KUALA LUMPUR (Oct 17): Bursa Malaysia closed higher on Tuesday, in tandem with the better performance in regional bourses, taking the cue from the upbeat Wall Street performance overnight.
At 5pm, the FTSE Bursa Malaysia KLCI (FBM KLCI) rose 5.17 points to end at an intraday high of 1,444.13 from Monday’s closing of 1,438.96.
The key index opened 0.08 of a point higher at 1,439.04 and hit a low of 1,438.95 in the early morning session before gaining momentum to move upwards thereafter.
On the broader market, gainers outpaced decliners 439 to 353, while 504 counters were unchanged, 1,045 untraded and 10 suspended.
Turnover decreased to 2.67 billion units worth RM1.92 billion from 3.09 billion units worth RM1.92 billion on Monday.
Rakuten Trade Sdn Bhd equity research vice president Thong Pak Leng said the KLCI closed marginally higher due to bargain-hunting activities following Monday's sell-off while the key regional indices were also in the green following positive cue from global equities overnight.
On another note, he said diplomatic attempts to curb the expansion of the Israel-Hamas conflict into a wider-scale war have had a somewhat positive impact on investor sentiment.
US President Joe Biden is scheduled to make a visit to Israel, aiming to curb the conflict's escalation while Secretary of State Antony Blinken has also returned to Israel for a meeting with Prime Minister Benjamin Netanyahu, following discussions with Arab governments, he shared.
"On the domestic front, we expect market sentiment to remain cautious due to growing global volatility and uncertainties.
"In light of this, we expect the benchmark index to continue in its sideways pattern, and maintain our FBM KLCI weekly target of 1,430 to 1,450 until new catalysts become evident. On a technical point of view, we see the immediate resistance at 1,460 and support at 1,430," he said.
As for the regional markets, Singapore's Straits Times Index improved 0.12% to 3,167.64, Japan’s Nikkei 225 rose 1.2% to 32,040.29, South Korea’s Kospi gained 0.98% to 2,460.17, Hong Kong’s Hang Seng Index firmed 0.75% to 17,773.34, and China’s SSE Composite was 0.32% better at 3,083.5.
Back home, Bursa heavyweights Maybank Bhd and Petronas Chemicals Group Bhd bagged two sen each to RM9 nad RM7.50 respectively, Public Bank Bhd added a sen to RM4.18, and Tenaga Nasional Bhd improved three sen to RM9.98, while CIMB Group Holdings Bhd was flat at RM5.61.

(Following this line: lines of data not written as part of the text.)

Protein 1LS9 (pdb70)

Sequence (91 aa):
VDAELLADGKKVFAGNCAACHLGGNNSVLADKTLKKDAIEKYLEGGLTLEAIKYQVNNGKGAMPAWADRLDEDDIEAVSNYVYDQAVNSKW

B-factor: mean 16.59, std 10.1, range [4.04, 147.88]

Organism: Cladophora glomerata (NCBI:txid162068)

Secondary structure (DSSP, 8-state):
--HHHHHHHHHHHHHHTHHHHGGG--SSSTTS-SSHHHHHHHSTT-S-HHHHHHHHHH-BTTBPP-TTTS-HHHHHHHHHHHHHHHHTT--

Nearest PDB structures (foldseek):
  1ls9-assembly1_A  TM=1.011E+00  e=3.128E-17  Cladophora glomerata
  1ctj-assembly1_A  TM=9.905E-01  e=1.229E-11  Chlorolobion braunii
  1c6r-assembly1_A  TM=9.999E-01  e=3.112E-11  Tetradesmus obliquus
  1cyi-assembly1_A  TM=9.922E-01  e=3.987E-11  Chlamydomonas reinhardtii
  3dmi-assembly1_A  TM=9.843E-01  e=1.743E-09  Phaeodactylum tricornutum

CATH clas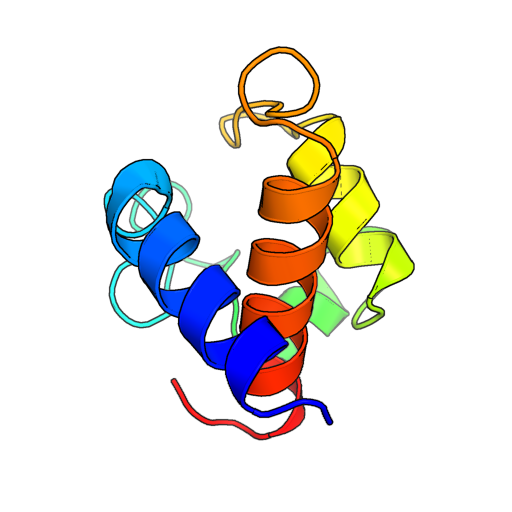sification: 1.10.760.10

Radius of gyration: 11.63 Å; Cα contacts (8 Å, |Δi|>4): 134; chains: 1; bounding box: 26×31×25 Å

InterPro domains:
  IPR008168 Cytochrome c, class IC [PR00605] (15-26)
  IPR008168 Cytochrome c, class IC [PR00605] (60-82)
  IPR009056 Cytochrome c-like domain [PF13442] (6-82)
  IPR009056 Cytochrome c-like domain [PS51007] (4-86)
  IPR023655 Cytochrome c6 [PTHR34688] (7-91)
  IPR036909 Cytochrome c-like domain superfamily [G3DSA:1.10.760.10] (1-91)
  IPR036909 Cytochrome c-like domain superfamily [SSF46626] (2-85)

Structure (mmCIF, N/CA/C/O backbone):
data_1LS9
#
_entry.id   1LS9
#
_cell.length_a   46.063
_cell.length_b   46.063
_cell.length_c   100.526
_cell.angle_alpha   90.00
_cell.angle_beta   90.00
_cell.angle_gamma   90.00
#
_symmetry.space_group_name_H-M   'P 41 21 2'
#
loop_
_entity.id
_entity.type
_entity.pdbx_description
1 polymer 'CYTOCHROME C6'
2 non-polymer 'PROTOPORPHYRIN IX CONTAINING FE'
3 water water
#
loop_
_atom_site.group_PDB
_atom_site.id
_atom_site.type_symbol
_atom_site.label_atom_id
_atom_site.label_alt_id
_atom_site.label_comp_id
_atom_site.label_asym_id
_atom_site.label_entity_id
_atom_site.label_seq_id
_atom_site.pdbx_PDB_ins_code
_atom_site.Cartn_x
_atom_site.Cartn_y
_atom_site.Cartn_z
_atom_site.occupancy
_atom_site.B_iso_or_equiv
_atom_site.auth_seq_id
_atom_site.auth_comp_id
_atom_site.auth_asym_id
_atom_site.auth_atom_id
_atom_site.pdbx_PDB_model_num
ATOM 1 N N . VAL A 1 1 ? 4.216 1.027 8.228 1.00 21.29 1 VAL A N 1
ATOM 2 C CA . VAL A 1 1 ? 3.331 1.856 9.069 1.00 18.55 1 VAL A CA 1
ATOM 3 C C . VAL A 1 1 ? 1.846 1.594 8.777 1.00 18.88 1 VAL A C 1
ATOM 4 O O . VAL A 1 1 ? 1.536 1.503 7.559 1.00 21.86 1 VAL A O 1
ATOM 8 N N . ASP A 1 2 ? 0.958 1.414 9.722 1.00 20.25 2 ASP A N 1
ATOM 9 C CA . ASP A 1 2 ? -0.470 1.102 9.553 1.00 19.11 2 ASP A CA 1
ATOM 10 C C . ASP A 1 2 ? -1.115 2.124 8.631 1.00 19.59 2 ASP A C 1
ATOM 11 O O . ASP A 1 2 ? -1.148 3.325 8.928 1.00 17.72 2 ASP A O 1
ATOM 14 N N . ALA A 1 3 ? -1.676 1.681 7.507 1.00 21.26 3 ALA A N 1
ATOM 15 C CA . ALA A 1 3 ? -2.335 2.584 6.580 1.00 17.96 3 ALA A CA 1
ATOM 16 C C . ALA A 1 3 ? -3.531 3.277 7.208 1.00 17.27 3 ALA A C 1
ATOM 17 O O . ALA A 1 3 ? -3.769 4.482 6.961 1.00 17.94 3 ALA A O 1
ATOM 19 N N . GLU A 1 4 ? -4.335 2.652 8.046 1.00 17.95 4 GLU A N 1
ATOM 20 C CA . GLU A 1 4 ? -5.474 3.258 8.661 1.00 19.13 4 GLU A CA 1
ATOM 21 C C . GLU A 1 4 ? -4.994 4.301 9.694 1.00 17.03 4 GLU A C 1
ATOM 22 O O . GLU A 1 4 ? -5.640 5.339 9.734 1.00 17.79 4 GLU A O 1
ATOM 24 N N . LEU A 1 5 ? -3.926 4.093 10.386 1.00 16.86 5 LEU A N 1
ATOM 25 C CA . LEU A 1 5 ? -3.361 5.088 11.315 1.00 15.95 5 LEU A CA 1
ATOM 26 C C . LEU A 1 5 ? -3.014 6.355 10.509 1.00 14.03 5 LEU A C 1
ATOM 27 O O . LEU A 1 5 ? -3.378 7.442 10.911 1.00 14.04 5 LEU A O 1
ATOM 32 N N . LEU A 1 6 ? -2.328 6.202 9.373 1.00 13.51 6 LEU A N 1
ATOM 33 C CA . LEU A 1 6 ? -1.959 7.382 8.582 1.00 13.25 6 LEU A CA 1
ATOM 34 C C . LEU A 1 6 ? -3.155 8.066 8.007 1.00 12.91 6 LEU A C 1
ATOM 35 O O . LEU A 1 6 ? -3.230 9.327 7.986 1.00 13.09 6 LEU A O 1
ATOM 40 N N . ALA A 1 7 ? -4.147 7.316 7.516 1.00 13.67 7 ALA A N 1
ATOM 41 C CA . ALA A 1 7 ? -5.353 7.904 7.003 1.00 13.16 7 ALA A CA 1
ATOM 42 C C . ALA A 1 7 ? -6.119 8.696 8.086 1.00 13.33 7 ALA A C 1
ATOM 43 O O . ALA A 1 7 ? -6.644 9.789 7.847 1.00 13.36 7 ALA A O 1
ATOM 45 N N . ASP A 1 8 ? -6.171 8.100 9.268 1.00 13.86 8 ASP A N 1
ATOM 46 C CA . ASP A 1 8 ? -6.785 8.790 10.391 1.00 13.84 8 ASP A CA 1
ATOM 47 C C . ASP A 1 8 ? -6.049 10.082 10.704 1.00 12.41 8 ASP A C 1
ATOM 48 O O . ASP A 1 8 ? -6.641 11.149 10.944 1.00 13.82 8 ASP A O 1
ATOM 53 N N . GLY A 1 9 ? -4.718 9.988 10.672 1.00 12.01 9 GLY A N 1
ATOM 54 C CA . GLY A 1 9 ? -3.917 11.160 10.983 1.00 11.61 9 GLY A CA 1
ATOM 55 C C . GLY A 1 9 ? -4.062 12.262 9.945 1.00 10.78 9 GLY A C 1
ATOM 56 O O . GLY A 1 9 ? -4.098 13.438 10.287 1.00 11.97 9 GLY A O 1
ATOM 57 N N . LYS A 1 10 ? -4.196 11.871 8.664 1.00 11.33 10 LYS A N 1
ATOM 58 C CA . LYS A 1 10 ? -4.432 12.860 7.614 1.00 11.99 10 LYS A CA 1
ATOM 59 C C . LYS A 1 10 ? -5.691 13.613 7.860 1.00 11.49 10 LYS A C 1
ATOM 60 O O . LYS A 1 10 ? -5.795 14.808 7.626 1.00 12.18 10 LYS A O 1
ATOM 66 N N . LYS A 1 11 ? -6.760 12.894 8.278 1.00 12.41 11 LYS A N 1
ATOM 67 C CA . LYS A 1 11 ? -8.040 13.492 8.563 1.00 13.95 11 LYS A CA 1
ATOM 68 C C . LYS A 1 11 ? -7.942 14.469 9.750 1.00 12.31 11 LYS A C 1
ATOM 69 O O . LYS A 1 11 ? -8.456 15.563 9.651 1.00 13.74 11 LYS A O 1
ATOM 72 N N . VAL A 1 12 ? -7.252 14.047 10.819 1.00 12.89 12 VAL A N 1
ATOM 73 C CA . VAL A 1 12 ? -7.107 14.929 11.947 1.00 11.66 12 VAL A CA 1
ATOM 74 C C . VAL A 1 12 ? -6.340 16.167 11.519 1.00 12.23 12 VAL A C 1
ATOM 75 O O . VAL A 1 12 ? -6.643 17.303 11.906 1.00 13.01 12 VAL A O 1
ATOM 79 N N . PHE A 1 13 ? -5.301 16.005 10.633 1.00 10.62 13 PHE A N 1
ATOM 80 C CA . PHE A 1 13 ? -4.521 17.110 10.196 1.00 11.10 13 PHE A CA 1
ATOM 81 C C . PHE A 1 13 ? -5.362 18.079 9.406 1.00 11.04 13 PHE A C 1
ATOM 82 O O . PHE A 1 13 ? -5.312 19.288 9.632 1.00 11.65 13 PHE A O 1
ATOM 90 N N . ALA A 1 14 ? -6.151 17.568 8.444 1.00 11.15 14 ALA A N 1
ATOM 91 C CA . ALA A 1 14 ? -7.005 18.449 7.703 1.00 12.97 14 ALA A CA 1
ATOM 92 C C . ALA A 1 14 ? -7.959 19.243 8.580 1.00 13.06 14 ALA A C 1
ATOM 93 O O . ALA A 1 14 ? -8.239 20.423 8.307 1.00 16.06 14 ALA A O 1
ATOM 95 N N . GLY A 1 15 ? -8.499 18.587 9.606 1.00 13.28 15 GLY A N 1
ATOM 96 C CA . GLY A 1 15 ? -9.521 19.227 10.444 1.00 15.61 15 GLY A CA 1
ATOM 97 C C . GLY A 1 15 ? -8.972 20.213 11.406 1.00 14.25 15 GLY A C 1
ATOM 98 O O . GLY A 1 15 ? -9.690 21.108 11.905 1.00 17.38 15 GLY A O 1
ATOM 99 N N . ASN A 1 16 ? -7.677 20.082 11.791 1.00 12.81 16 ASN A N 1
ATOM 100 C CA . ASN A 1 16 ? -7.164 20.839 12.928 1.00 12.09 16 ASN A CA 1
ATOM 101 C C . ASN A 1 16 ? -5.869 21.557 12.696 1.00 12.86 16 ASN A C 1
ATOM 102 O O . ASN A 1 16 ? -5.503 22.470 13.480 1.00 14.12 16 ASN A O 1
ATOM 107 N N . CYS A 1 17 ? -5.064 21.165 11.714 1.00 11.45 17 CYS A N 1
ATOM 108 C CA . CYS A 1 17 ? -3.714 21.645 11.597 1.00 11.09 17 CYS A CA 1
ATOM 109 C C . CYS A 1 17 ? -3.408 22.374 10.310 1.00 11.02 17 CYS A C 1
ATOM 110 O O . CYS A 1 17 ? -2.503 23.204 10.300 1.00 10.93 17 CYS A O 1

Of the actives, ACE Market debutant Minox International Group Bhd rose 12 sen to 37 sen, Kanger International Group Bhd and Sarawak Consolidated Industries Bhd perked up one sen each to 12 sen and 52 sen respectively, while Asdion Bhd and Top Glove Corp Bhd climbed 1.5 sen each to 7.5 sen and 75 sen respectively.
On the index board, the FBM Emas Index increased 33.82 points to 10,692.88, the FBMT 100 Index rose 32.99 points to 10,357.58, the FBM Emas Shariah Index advanced 50.88 points to 10,929.55, the FBM 70 Index climbed 27.42 points to 14,217.68, and the FBM ACE Index went up 35.95 points to 5,153.14.

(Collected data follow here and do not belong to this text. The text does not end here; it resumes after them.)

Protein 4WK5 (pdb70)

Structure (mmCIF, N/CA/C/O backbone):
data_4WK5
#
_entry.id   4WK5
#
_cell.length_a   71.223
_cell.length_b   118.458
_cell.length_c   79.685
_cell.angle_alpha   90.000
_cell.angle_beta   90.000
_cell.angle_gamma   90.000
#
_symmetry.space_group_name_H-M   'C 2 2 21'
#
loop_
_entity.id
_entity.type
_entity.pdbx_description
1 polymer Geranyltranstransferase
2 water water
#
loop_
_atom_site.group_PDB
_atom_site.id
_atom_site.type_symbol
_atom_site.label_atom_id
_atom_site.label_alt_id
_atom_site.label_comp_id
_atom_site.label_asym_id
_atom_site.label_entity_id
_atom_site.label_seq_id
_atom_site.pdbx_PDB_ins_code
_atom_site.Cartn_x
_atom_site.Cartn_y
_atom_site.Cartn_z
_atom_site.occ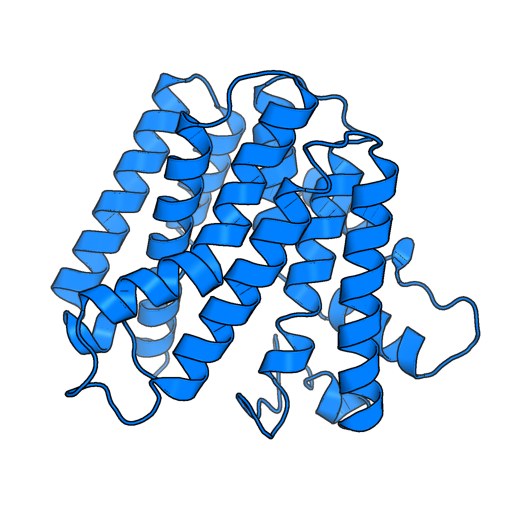upancy
_atom_site.B_iso_or_equiv
_atom_site.auth_seq_id
_atom_site.auth_comp_id
_atom_site.auth_asym_id
_atom_site.auth_atom_id
_atom_site.pdbx_PDB_model_num
ATOM 1 N N . SER A 1 22 ? 13.762 21.177 18.767 1.00 52.08 0 SER A N 1
ATOM 2 C CA . SER A 1 22 ? 12.872 20.188 18.171 1.00 51.22 0 SER A CA 1
ATOM 3 C C . SER A 1 22 ? 13.647 18.956 17.718 1.00 41.54 0 SER A C 1
ATOM 4 O O . SER A 1 22 ? 13.086 17.866 17.623 1.00 35.54 0 SER A O 1
ATOM 7 N N . MET A 1 23 ? 14.939 19.128 17.449 1.00 38.06 1 MET A N 1
ATOM 8 C CA . MET A 1 23 ? 15.787 17.995 17.087 1.00 38.63 1 MET A CA 1
ATOM 9 C C . MET A 1 23 ? 16.027 17.083 18.286 1.00 32.62 1 MET A C 1
ATOM 10 O O . MET A 1 23 ? 15.976 15.859 18.159 1.00 33.10 1 MET A O 1
ATOM 15 N N . LYS A 1 24 ? 16.296 17.683 19.446 1.00 30.82 2 LYS A N 1
ATOM 16 C CA . LYS A 1 24 ? 16.433 16.917 20.680 1.00 30.08 2 LYS A CA 1
ATOM 17 C C . LYS A 1 24 ? 15.145 16.162 20.970 1.00 26.50 2 LYS A C 1
ATOM 18 O O . LYS A 1 24 ? 15.178 15.013 21.422 1.00 26.39 2 LYS A O 1
ATOM 24 N N . LYS A 1 25 ? 14.007 16.804 20.717 1.00 23.95 3 LYS A N 1
ATOM 25 C CA . LYS A 1 25 ? 12.731 16.137 21.000 1.00 24.89 3 LYS A CA 1
ATOM 26 C C . LYS A 1 25 ? 12.529 14.952 20.061 1.00 25.72 3 LYS A C 1
ATOM 27 O O . LYS A 1 25 ? 12.035 13.896 20.471 1.00 22.47 3 LYS A O 1
ATOM 33 N N . GLU A 1 26 ? 12.921 15.109 18.800 1.00 25.91 4 GLU A N 1
ATOM 34 C CA . GLU A 1 26 ? 12.807 14.002 17.864 1.00 30.91 4 GLU A CA 1
ATOM 35 C C . GLU A 1 26 ? 13.674 12.824 18.326 1.00 27.66 4 GLU A C 1
ATOM 36 O O . GLU A 1 26 ? 13.251 11.676 18.235 1.00 25.27 4 GLU A O 1
ATOM 42 N N . THR A 1 27 ? 14.856 13.117 18.864 1.00 25.03 5 THR A N 1
ATOM 43 C CA . THR A 1 27 ? 15.729 12.080 19.408 1.00 24.23 5 THR A CA 1
ATOM 44 C C . THR A 1 27 ? 15.044 11.333 20.550 1.00 23.38 5 THR A C 1
ATOM 45 O O . THR A 1 27 ? 15.074 10.094 20.609 1.00 26.00 5 THR A O 1
ATOM 49 N N . ILE A 1 28 ? 14.386 12.089 21.423 1.00 21.51 6 ILE A N 1
ATOM 50 C CA . ILE A 1 28 ? 13.637 11.497 22.534 1.00 19.14 6 ILE A CA 1
ATOM 51 C C . ILE A 1 28 ? 12.484 10.632 22.013 1.00 20.34 6 ILE A C 1
ATOM 52 O O . ILE A 1 28 ? 12.307 9.500 22.465 1.00 20.00 6 ILE A O 1
ATOM 57 N N . GLU A 1 29 ? 11.710 11.143 21.061 1.00 20.85 7 GLU A N 1
ATOM 58 C CA . GLU A 1 29 ? 10.559 10.391 20.553 1.00 22.91 7 GLU A CA 1
ATOM 59 C C . GLU A 1 29 ? 10.978 9.100 19.863 1.00 23.56 7 GLU A C 1
ATOM 60 O O . GLU A 1 29 ? 10.314 8.063 19.997 1.00 21.46 7 GLU A O 1
ATOM 66 N N . ARG A 1 30 ? 12.065 9.177 19.102 1.00 22.68 8 ARG A N 1
ATOM 67 C CA . ARG A 1 30 ? 12.615 8.017 18.411 1.00 22.01 8 ARG A CA 1
ATOM 68 C C . ARG A 1 30 ? 13.019 6.923 19.387 1.00 22.53 8 ARG A C 1
ATOM 69 O O . ARG A 1 30 ? 12.654 5.751 19.223 1.00 22.30 8 ARG A O 1
ATOM 77 N N . ARG A 1 31 ? 13.777 7.301 20.411 1.00 20.45 9 ARG A N 1
ATOM 78 C CA . ARG A 1 31 ? 14.251 6.297 21.344 1.00 22.36 9 ARG A CA 1
ATOM 79 C C . ARG A 1 31 ? 13.103 5.725 22.178 1.00 22.89 9 ARG A C 1
ATOM 80 O O . ARG A 1 31 ? 13.043 4.514 22.404 1.00 22.73 9 ARG A O 1
ATOM 88 N N . ILE A 1 32 ? 12.182 6.574 22.630 1.00 20.00 10 ILE A N 1
ATOM 89 C CA . ILE A 1 32 ? 11.150 6.058 23.521 1.00 19.27 10 ILE A CA 1
ATOM 90 C C . ILE A 1 32 ? 10.188 5.130 22.744 1.00 21.28 10 ILE A C 1
ATOM 91 O O . ILE A 1 32 ? 9.706 4.143 23.304 1.00 20.11 10 ILE A O 1
ATOM 96 N N A GLU A 1 33 ? 9.937 5.406 21.467 0.55 19.44 11 GLU A N 1
ATOM 97 N N B GLU A 1 33 ? 9.934 5.415 21.467 0.45 19.37 11 GLU A N 1
ATOM 98 C CA A GLU A 1 33 ? 9.062 4.513 20.711 0.55 18.76 11 GLU A CA 1
ATOM 99 C CA B GLU A 1 33 ? 9.070 4.531 20.683 0.45 19.26 11 GLU A CA 1
ATOM 100 C C A GLU A 1 33 ? 9.731 3.169 20.431 0.55 21.94 11 GLU A C 1
ATOM 101 C C B GLU A 1 33 ? 9.734 3.173 20.468 0.45 21.79 11 GLU A C 1
ATOM 102 O O A GLU A 1 33 ? 9.054 2.144 20.329 0.55 23.66 11 GLU A O 1
ATOM 103 O O B GLU A 1 33 ? 9.060 2.142 20.464 0.45 23.35 11 GLU A O 1
ATOM 114 N N . GLU A 1 34 ? 11.053 3.173 20.304 1.00 20.39 12 GLU A N 1
ATOM 115 C CA . GLU A 1 34 ? 11.792 1.920 20.147 1.00 23.89 12 GLU A CA 1
ATOM 116 C C . GLU A 1 34 ? 11.602 1.026 21.370 1.00 22.50 12 GLU A C 1
ATOM 117 O O . GLU A 1 34 ? 11.408 -0.197 21.242 1.00 23.07 12 GLU A O 1
ATOM 123 N N . LEU A 1 35 ? 11.640 1.637 22.551 1.00 21.31 13 LEU A N 1
ATOM 124 C CA . LEU A 1 35 ? 11.569 0.876 23.801 1.00 22.10 13 LEU A CA 1
ATOM 125 C C . LEU A 1 35 ? 10.180 0.318 24.083 1.00 23.39 13 LEU A C 1
ATOM 126 O O . LEU A 1 35 ? 10.053 -0.732 24.724 1.00 26.25 13 LEU A O 1
ATOM 131 N N . VAL A 1 36 ? 9.133 1.001 23.631 1.00 19.21 14 VAL A N 1
ATOM 132 C CA . VAL A 1 36 ? 7.778 0.518 23.924 1.00 19.12 14 VAL A CA 1
ATOM 133 C C . VAL A 1 36 ? 7.081 -0.191 22.742 1.00 20.57 14 VAL A C 1
ATOM 134 O O . VAL A 1 36 ? 5.907 -0.585 22.850 1.00 19.14 14 VAL A O 1
ATOM 138 N N . LYS A 1 37 ? 7.789 -0.368 21.627 1.00 19.51 15 LYS A N 1
ATOM 139 C CA . LYS A 1 37 ? 7.301 -1.256 20.563 1.00 20.41 15 LYS A CA 1
ATOM 140 C C . LYS A 1 37 ? 7.063 -2.672 21.106 1.00 20.41 15 LYS A C 1
ATOM 141 O O . LYS A 1 37 ? 7.942 -3.270 21.741 1.00 21.49 15 LYS A O 1
ATOM 147 N N . PRO A 1 38 ? 5.854 -3.212 20.894 1.00 21.52 16 PRO A N 1
ATOM 148 C CA . PRO A 1 38 ? 5.547 -4.539 21.439 1.00 21.22 16 PRO A CA 1
ATOM 149 C C . PRO A 1 38 ? 6.480 -5.620 20.908 1.00 24.90 16 PRO A C 1
ATOM 150 O O . PRO A 1 38 ? 6.893 -5.567 19.746 1.00 25.07 16 PRO A O 1
ATOM 154 N N . HIS A 1 39 ? 6.815 -6.578 21.760 1.00 23.47 17 HIS A N 1
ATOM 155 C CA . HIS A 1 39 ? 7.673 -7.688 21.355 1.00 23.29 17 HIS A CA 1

Sector-wise, the Financial Services Index added 16.69 points to 16,244.62, the Industrial Products and Services Index inched up 0.33 of a point to 175.67, the Energy Index eased 0.29 of a point to 882.17, and the Plantation Index jumped 63.08 points to 6,889.24.
The Main Market volume dropped to 1.4 billion units worth RM1.58 billion from 1.98 billion units worth RM1.73 billion on Monday.
Warrants turnover declined to 305.12 million units valued at RM36 million against 332.86 million units valued at RM41.44 million on Monday.
The ACE Market volume surged to 972.12 million shares worth RM304.17 million from 755.45 million shares worth RM213 million previously.
Consumer products and services counters accounted for 214.02 million shares traded on the Main Market, industrial products and services (336.21 million); construction (126.36 million); technology (113.27 million); SPAC (nil); financial services (68.18 million); property (165.33 million); plantation (26.09 million); REITs (11.44 million), closed/fund (6,200); energy (118.21 million); healthcare (98.57 million); telecommunications and media (46.98 million); transportation and logistics (39.67 million); and utilities (37.04 million).